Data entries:
====

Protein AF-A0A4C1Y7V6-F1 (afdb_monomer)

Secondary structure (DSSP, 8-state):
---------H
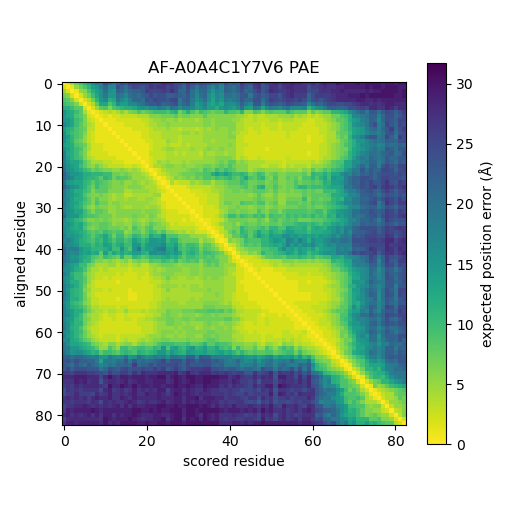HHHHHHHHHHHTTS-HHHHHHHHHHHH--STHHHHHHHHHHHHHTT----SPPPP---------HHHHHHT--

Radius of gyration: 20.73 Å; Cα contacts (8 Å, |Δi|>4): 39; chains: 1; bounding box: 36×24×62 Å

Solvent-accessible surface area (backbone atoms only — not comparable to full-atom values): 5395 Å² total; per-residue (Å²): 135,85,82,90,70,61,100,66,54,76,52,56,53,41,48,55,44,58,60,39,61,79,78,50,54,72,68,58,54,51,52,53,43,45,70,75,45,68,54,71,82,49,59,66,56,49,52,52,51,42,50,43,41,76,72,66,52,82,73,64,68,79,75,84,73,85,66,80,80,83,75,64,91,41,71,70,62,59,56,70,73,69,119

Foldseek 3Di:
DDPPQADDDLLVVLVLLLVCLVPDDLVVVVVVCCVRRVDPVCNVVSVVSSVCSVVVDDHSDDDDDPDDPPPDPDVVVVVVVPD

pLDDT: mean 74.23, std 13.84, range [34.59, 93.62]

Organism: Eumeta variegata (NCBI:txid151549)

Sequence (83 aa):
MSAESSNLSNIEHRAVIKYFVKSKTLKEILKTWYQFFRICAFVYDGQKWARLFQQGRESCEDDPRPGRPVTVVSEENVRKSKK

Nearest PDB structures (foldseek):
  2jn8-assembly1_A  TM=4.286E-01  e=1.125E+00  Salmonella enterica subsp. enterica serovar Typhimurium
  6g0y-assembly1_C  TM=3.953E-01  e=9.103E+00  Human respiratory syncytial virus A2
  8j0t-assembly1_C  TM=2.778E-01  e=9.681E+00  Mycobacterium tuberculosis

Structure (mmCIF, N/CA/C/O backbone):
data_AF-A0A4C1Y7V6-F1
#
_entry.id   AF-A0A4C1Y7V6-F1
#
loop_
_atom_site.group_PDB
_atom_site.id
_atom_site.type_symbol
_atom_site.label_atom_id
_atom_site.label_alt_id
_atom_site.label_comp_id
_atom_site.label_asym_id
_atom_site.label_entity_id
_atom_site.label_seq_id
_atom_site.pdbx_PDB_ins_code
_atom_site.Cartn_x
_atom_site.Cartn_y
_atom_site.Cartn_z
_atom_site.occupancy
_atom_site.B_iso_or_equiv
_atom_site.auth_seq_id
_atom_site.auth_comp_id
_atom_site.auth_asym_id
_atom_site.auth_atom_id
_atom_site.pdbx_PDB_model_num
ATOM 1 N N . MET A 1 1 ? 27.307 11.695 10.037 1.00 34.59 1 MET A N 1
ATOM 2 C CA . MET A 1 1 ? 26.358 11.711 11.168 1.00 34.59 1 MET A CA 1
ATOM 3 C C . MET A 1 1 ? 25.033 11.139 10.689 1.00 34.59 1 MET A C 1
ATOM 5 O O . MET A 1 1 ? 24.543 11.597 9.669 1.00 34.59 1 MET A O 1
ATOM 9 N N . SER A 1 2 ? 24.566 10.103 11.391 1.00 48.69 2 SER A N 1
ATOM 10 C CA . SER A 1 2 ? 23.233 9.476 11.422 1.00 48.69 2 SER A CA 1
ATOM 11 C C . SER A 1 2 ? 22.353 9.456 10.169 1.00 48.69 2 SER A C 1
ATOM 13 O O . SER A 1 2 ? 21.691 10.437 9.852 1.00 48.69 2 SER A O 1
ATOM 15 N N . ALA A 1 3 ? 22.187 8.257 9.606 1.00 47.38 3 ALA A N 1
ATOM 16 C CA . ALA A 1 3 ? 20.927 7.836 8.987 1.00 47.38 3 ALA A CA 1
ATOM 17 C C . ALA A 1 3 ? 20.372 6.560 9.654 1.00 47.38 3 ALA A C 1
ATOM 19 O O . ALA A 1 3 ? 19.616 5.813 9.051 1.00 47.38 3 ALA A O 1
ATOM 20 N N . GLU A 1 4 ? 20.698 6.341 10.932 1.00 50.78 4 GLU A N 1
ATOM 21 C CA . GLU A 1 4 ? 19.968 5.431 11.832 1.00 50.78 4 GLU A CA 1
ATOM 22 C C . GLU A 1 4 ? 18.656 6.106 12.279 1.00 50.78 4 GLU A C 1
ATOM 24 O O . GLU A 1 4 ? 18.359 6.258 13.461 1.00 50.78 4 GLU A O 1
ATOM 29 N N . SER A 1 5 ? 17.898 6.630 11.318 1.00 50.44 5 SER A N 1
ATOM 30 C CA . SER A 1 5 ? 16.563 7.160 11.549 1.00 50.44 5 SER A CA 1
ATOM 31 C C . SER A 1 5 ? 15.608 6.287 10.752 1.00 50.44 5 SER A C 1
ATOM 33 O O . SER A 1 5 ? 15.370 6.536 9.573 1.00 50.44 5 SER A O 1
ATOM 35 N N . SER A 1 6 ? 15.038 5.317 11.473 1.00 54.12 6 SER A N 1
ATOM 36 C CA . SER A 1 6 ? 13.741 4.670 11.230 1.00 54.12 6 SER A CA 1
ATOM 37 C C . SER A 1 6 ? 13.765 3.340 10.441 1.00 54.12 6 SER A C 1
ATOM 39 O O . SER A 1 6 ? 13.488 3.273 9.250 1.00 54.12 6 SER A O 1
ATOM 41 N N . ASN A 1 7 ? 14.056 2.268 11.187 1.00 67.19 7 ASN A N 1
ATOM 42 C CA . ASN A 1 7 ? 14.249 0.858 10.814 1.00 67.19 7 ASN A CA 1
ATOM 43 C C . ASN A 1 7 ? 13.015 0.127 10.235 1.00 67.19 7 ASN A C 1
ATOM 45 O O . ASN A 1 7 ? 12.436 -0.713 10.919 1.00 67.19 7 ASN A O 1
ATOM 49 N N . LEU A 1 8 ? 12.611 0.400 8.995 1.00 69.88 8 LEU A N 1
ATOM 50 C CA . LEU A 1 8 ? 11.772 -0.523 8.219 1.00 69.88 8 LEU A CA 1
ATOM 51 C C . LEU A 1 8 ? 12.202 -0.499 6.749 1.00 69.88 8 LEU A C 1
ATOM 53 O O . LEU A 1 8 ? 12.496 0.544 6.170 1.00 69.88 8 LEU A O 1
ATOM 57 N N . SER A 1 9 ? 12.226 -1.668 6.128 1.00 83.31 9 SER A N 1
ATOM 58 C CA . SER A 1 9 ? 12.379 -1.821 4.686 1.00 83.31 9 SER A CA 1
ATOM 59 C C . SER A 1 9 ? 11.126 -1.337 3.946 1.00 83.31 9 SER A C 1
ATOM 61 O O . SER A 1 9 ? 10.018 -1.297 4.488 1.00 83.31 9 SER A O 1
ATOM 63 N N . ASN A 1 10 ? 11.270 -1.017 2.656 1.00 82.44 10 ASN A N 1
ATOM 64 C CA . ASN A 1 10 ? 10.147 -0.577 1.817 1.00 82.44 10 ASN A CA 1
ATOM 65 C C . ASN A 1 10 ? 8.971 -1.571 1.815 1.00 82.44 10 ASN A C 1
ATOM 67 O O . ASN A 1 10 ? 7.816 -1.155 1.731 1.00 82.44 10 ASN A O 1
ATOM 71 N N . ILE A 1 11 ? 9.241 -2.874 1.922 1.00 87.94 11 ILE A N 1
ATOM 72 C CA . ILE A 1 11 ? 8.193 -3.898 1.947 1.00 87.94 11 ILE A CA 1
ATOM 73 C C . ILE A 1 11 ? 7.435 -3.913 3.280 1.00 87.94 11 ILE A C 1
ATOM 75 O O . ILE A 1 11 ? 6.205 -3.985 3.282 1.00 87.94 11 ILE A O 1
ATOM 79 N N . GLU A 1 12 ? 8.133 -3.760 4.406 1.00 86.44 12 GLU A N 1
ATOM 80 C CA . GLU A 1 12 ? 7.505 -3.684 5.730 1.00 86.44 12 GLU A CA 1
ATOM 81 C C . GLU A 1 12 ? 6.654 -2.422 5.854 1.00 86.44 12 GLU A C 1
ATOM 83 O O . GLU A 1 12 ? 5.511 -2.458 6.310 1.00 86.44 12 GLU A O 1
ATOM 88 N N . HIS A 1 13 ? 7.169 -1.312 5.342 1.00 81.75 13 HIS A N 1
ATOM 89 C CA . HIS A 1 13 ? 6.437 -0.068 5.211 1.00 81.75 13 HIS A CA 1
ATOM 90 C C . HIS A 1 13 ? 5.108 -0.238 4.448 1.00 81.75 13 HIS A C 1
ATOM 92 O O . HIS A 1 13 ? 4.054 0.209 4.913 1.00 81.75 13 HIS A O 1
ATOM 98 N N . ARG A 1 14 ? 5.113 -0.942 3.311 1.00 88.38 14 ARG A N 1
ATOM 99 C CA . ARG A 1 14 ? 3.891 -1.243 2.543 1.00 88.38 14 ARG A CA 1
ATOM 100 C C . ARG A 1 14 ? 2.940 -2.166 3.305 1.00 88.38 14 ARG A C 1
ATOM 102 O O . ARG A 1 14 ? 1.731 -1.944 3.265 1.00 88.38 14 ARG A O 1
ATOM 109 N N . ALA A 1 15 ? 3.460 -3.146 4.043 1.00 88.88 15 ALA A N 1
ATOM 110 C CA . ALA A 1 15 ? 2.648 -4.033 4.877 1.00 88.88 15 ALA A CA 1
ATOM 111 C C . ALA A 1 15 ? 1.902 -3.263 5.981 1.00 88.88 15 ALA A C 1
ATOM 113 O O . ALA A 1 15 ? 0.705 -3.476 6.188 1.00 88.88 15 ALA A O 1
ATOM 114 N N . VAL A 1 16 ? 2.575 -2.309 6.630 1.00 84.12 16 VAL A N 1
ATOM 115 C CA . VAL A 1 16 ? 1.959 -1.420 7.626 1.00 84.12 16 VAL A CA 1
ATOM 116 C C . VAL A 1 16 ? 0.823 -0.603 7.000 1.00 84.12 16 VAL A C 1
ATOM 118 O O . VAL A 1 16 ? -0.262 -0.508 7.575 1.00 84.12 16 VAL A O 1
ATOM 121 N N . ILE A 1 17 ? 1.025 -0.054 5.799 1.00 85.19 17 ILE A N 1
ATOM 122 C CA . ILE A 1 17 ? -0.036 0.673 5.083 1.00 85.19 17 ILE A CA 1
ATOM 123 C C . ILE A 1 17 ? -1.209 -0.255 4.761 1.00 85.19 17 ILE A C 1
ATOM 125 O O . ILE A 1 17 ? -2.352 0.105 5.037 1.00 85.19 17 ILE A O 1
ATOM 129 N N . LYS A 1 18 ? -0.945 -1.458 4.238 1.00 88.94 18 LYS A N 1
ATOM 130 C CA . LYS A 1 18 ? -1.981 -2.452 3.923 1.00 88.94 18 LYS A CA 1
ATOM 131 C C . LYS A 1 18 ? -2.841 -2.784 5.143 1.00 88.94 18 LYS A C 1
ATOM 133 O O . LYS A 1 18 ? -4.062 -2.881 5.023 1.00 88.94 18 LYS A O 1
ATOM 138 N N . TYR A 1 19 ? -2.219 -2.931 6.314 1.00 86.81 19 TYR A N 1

====

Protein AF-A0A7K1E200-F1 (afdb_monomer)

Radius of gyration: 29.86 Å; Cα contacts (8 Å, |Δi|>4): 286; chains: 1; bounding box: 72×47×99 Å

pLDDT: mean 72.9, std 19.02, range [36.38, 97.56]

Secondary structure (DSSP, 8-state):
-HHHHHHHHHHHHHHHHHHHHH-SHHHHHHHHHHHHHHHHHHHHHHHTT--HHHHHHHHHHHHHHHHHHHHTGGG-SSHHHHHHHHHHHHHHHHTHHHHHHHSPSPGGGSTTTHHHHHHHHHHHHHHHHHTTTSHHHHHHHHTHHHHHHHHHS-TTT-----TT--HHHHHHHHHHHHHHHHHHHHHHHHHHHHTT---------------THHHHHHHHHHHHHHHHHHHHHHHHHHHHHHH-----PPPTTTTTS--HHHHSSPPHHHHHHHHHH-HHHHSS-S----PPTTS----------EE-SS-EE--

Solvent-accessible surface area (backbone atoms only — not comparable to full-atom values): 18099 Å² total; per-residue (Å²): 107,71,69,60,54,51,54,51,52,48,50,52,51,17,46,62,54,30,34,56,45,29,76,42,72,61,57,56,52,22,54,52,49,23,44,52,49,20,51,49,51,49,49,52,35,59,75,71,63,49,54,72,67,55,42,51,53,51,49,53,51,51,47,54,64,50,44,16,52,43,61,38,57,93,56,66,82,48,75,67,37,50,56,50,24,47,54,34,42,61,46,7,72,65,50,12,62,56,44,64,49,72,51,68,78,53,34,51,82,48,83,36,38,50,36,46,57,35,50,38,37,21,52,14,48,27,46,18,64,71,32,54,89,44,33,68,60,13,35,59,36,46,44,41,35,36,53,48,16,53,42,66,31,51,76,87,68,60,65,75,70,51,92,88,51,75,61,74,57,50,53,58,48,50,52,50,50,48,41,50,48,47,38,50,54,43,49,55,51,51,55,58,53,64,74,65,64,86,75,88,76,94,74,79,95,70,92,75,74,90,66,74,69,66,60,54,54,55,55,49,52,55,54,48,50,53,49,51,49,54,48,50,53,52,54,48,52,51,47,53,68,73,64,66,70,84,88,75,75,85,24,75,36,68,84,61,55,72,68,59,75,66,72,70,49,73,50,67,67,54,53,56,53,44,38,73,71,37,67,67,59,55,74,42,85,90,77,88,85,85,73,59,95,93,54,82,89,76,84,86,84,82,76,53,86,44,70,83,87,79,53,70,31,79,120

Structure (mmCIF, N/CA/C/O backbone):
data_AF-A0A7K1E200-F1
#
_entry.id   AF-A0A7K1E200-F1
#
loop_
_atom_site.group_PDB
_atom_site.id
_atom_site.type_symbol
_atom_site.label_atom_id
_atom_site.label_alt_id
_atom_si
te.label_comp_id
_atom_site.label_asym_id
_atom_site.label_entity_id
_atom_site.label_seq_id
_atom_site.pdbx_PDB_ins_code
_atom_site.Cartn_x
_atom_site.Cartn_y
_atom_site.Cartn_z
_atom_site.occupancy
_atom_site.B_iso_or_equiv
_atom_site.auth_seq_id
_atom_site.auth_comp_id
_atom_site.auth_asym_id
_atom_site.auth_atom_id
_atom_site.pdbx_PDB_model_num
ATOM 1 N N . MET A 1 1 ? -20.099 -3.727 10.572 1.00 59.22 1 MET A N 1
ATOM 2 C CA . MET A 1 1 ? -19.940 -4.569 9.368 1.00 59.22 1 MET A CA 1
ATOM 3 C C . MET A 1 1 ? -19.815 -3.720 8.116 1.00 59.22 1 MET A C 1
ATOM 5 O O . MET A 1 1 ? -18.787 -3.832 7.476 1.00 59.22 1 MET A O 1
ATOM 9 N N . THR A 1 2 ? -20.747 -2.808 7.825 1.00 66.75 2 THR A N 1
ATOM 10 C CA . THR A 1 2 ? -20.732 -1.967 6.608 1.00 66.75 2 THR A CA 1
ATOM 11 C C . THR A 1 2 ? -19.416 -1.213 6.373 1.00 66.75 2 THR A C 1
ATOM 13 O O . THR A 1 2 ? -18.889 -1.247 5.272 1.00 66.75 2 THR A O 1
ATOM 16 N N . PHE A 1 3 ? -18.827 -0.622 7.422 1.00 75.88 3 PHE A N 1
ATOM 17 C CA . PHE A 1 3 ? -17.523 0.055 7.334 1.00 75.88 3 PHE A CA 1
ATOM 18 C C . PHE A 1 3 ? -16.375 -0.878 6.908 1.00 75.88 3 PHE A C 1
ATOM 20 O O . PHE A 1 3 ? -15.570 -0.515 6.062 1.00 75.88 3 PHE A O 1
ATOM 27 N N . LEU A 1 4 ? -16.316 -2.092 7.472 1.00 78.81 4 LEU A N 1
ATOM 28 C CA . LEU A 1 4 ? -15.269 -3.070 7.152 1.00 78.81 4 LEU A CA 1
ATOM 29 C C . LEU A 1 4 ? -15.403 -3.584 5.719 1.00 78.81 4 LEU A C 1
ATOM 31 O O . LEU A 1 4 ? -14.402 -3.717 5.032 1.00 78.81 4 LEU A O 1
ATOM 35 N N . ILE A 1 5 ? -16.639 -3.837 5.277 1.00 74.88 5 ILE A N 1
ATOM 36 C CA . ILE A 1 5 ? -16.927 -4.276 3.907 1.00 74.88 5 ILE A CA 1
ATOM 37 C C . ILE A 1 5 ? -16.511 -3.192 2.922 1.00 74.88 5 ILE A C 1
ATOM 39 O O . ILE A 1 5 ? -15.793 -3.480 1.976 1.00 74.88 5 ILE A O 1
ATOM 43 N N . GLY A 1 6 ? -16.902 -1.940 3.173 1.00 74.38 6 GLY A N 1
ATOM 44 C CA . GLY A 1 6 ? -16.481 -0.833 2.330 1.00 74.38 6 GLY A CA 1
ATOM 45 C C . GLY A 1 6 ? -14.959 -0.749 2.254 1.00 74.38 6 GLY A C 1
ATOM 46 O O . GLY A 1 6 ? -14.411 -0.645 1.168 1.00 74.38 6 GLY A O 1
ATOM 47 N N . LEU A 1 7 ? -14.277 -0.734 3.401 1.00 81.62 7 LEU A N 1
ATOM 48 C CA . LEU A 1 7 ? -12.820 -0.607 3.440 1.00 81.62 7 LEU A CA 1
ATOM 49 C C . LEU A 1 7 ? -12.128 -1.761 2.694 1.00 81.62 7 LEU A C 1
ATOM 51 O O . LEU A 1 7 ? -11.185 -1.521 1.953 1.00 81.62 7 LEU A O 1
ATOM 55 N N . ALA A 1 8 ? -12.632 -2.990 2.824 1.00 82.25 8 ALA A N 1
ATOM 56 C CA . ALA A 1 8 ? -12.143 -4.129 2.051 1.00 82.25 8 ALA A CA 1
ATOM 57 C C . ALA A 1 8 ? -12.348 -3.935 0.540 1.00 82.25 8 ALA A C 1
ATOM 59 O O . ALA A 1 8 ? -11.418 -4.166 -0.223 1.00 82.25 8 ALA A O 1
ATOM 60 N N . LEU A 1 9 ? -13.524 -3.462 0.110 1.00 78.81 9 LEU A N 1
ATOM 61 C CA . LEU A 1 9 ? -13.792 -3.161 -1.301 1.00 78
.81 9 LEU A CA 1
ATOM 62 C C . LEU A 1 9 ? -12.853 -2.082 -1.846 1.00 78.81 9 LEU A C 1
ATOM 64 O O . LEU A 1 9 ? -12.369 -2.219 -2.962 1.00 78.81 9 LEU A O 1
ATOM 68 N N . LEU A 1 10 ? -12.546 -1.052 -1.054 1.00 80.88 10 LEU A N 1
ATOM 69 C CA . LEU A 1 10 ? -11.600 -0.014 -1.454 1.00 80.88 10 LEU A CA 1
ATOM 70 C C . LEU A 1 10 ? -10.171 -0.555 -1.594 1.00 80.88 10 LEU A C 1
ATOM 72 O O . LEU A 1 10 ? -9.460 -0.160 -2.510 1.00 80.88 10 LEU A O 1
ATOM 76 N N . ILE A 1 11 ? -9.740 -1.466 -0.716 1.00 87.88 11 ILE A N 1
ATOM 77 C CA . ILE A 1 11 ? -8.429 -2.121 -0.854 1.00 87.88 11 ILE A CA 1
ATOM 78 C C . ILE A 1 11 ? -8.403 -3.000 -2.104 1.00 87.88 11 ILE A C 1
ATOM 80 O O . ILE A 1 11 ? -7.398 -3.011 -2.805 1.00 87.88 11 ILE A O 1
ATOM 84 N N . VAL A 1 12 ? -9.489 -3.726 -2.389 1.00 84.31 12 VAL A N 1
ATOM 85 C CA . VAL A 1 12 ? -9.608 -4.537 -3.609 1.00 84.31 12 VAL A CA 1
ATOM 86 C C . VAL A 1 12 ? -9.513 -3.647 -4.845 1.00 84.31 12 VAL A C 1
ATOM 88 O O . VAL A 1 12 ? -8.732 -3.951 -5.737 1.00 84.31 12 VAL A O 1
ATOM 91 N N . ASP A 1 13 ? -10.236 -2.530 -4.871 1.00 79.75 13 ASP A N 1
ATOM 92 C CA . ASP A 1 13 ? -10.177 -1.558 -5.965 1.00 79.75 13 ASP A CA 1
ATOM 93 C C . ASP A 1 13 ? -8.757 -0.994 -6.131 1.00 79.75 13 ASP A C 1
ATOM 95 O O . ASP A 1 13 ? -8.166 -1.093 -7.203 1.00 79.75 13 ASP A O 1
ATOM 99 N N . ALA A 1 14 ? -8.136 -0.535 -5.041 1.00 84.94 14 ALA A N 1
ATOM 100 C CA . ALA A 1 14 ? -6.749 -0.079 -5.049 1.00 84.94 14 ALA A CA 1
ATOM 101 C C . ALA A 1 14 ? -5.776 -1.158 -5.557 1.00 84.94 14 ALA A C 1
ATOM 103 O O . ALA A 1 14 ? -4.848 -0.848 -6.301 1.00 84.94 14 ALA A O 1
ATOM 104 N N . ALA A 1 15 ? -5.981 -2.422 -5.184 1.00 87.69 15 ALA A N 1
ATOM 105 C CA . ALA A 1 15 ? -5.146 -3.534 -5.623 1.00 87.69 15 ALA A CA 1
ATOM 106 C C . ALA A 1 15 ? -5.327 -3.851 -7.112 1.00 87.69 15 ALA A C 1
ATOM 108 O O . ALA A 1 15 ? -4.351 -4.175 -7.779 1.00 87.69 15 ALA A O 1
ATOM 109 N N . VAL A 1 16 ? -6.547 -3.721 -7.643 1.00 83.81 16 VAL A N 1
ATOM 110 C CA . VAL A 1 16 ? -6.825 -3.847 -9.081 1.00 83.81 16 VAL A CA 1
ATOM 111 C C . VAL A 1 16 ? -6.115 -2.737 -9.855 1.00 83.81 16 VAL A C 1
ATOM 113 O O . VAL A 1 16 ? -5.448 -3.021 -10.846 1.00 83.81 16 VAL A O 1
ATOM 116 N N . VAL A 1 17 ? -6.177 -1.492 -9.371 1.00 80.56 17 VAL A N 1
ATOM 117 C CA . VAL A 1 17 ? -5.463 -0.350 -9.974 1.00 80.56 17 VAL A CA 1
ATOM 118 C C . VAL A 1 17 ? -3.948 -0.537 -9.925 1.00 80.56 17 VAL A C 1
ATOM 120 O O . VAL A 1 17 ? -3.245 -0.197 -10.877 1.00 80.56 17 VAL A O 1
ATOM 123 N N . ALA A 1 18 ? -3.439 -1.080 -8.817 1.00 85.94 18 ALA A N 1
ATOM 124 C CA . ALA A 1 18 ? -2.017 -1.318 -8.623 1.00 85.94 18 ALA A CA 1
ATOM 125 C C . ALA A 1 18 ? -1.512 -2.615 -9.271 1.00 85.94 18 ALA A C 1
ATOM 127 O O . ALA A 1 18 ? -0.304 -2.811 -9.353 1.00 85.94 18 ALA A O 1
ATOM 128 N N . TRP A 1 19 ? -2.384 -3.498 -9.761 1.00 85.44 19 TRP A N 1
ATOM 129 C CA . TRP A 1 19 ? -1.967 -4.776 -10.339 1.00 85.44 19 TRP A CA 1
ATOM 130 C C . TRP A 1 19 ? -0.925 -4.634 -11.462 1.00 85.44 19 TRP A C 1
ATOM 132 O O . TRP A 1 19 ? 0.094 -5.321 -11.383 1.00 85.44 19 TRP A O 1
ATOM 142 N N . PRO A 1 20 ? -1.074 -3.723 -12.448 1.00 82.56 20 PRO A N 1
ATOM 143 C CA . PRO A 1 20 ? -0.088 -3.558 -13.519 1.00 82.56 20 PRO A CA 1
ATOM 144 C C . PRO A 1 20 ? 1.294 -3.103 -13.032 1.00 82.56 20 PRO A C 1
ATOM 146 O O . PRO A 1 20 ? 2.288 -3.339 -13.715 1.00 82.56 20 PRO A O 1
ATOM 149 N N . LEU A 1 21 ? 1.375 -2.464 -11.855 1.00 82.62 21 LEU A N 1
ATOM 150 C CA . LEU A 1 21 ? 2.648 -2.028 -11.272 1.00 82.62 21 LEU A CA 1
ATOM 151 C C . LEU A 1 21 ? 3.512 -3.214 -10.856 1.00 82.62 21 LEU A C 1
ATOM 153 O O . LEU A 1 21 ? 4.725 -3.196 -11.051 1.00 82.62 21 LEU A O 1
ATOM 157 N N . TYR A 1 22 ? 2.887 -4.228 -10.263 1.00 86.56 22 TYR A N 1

====

Try it >> Exact duplication is required for the lines above, from the line that contains "ATOM 95 O O" to the line that contains "ATOM 132 O O", inclusive; omit all others.

Answer space >>
ATOM 95 O O . ASP A 1 13 ? -8.166 -1.093 -7.203 1.00 79.75 13 ASP A O 1
ATOM 99 N N . ALA A 1 14 ? -8.136 -0.535 -5.041 1.00 84.94 14 ALA A N 1
ATOM 100 C CA . ALA A 1 14 ? -6.749 -0.079 -5.049 1.00 84.94 14 ALA A CA 1
ATOM 101 C C . ALA A 1 14 ? -5.776 -1.158 -5.557 1.00 84.94 14 ALA A C 1
ATOM 103 O O . ALA A 1 14 ? -4.848 -0.848 -6.301 1.00 84.94 14 ALA A O 1
ATOM 104 N N . ALA A 1 15 ? -5.981 -2.422 -5.184 1.00 87.69 15 ALA A N 1
ATOM 105 C CA . ALA A 1 15 ? -5.146 -3.534 -5.623 1.00 87.69 15 ALA A CA 1
ATOM 106 C C . ALA A 1 15 ? -5.327 -3.851 -7.112 1.00 87.69 15 ALA A C 1
ATOM 108 O O . ALA A 1 15 ? -4.351 -4.175 -7.779 1.00 87.69 15 ALA A O 1
ATOM 109 N N . VAL A 1 16 ? -6.547 -3.721 -7.643 1.00 83.81 16 VAL A N 1
ATOM 110 C CA . VAL A 1 16 ? -6.825 -3.847 -9.081 1.00 83.81 16 VAL A CA 1
ATOM 111 C C . VAL A 1 16 ? -6.115 -2.737 -9.855 1.00 83.81 16 VAL A C 1
ATOM 113 O O . VAL A 1 16 ? -5.448 -3.021 -10.846 1.00 83.81 16 VAL A O 1
ATOM 116 N N . VAL A 1 17 ? -6.177 -1.492 -9.371 1.00 80.56 17 VAL A N 1
ATOM 117 C CA . VAL A 1 17 ? -5.463 -0.350 -9.974 1.00 80.56 17 VAL A CA 1
ATOM 118 C C . VAL A 1 17 ? -3.948 -0.537 -9.925 1.00 80.56 17 VAL A C 1
ATOM 120 O O . VAL A 1 17 ? -3.245 -0.197 -10.877 1.00 80.56 17 VAL A O 1
ATOM 123 N N . ALA A 1 18 ? -3.439 -1.080 -8.817 1.00 85.94 18 ALA A N 1
ATOM 124 C CA . ALA A 1 18 ? -2.017 -1.318 -8.623 1.00 85.94 18 ALA A CA 1
ATOM 125 C C . ALA A 1 18 ? -1.512 -2.615 -9.271 1.00 85.94 18 ALA A C 1
ATOM 127 O O . ALA A 1 18 ? -0.304 -2.811 -9.353 1.00 85.94 18 ALA A O 1
ATOM 128 N N . TRP A 1 19 ? -2.384 -3.498 -9.761 1.00 85.44 19 TRP A N 1
ATOM 129 C CA . TRP A 1 19 ? -1.967 -4.776 -10.339 1.00 85.44 19 TRP A CA 1
ATOM 130 C C . TRP A 1 19 ? -0.925 -4.634 -11.462 1.00 85.44 19 TRP A C 1
ATOM 132 O O . TRP A 1 19 ? 0.094 -5.321 -11.383 1.00 85.44 19 TRP A O 1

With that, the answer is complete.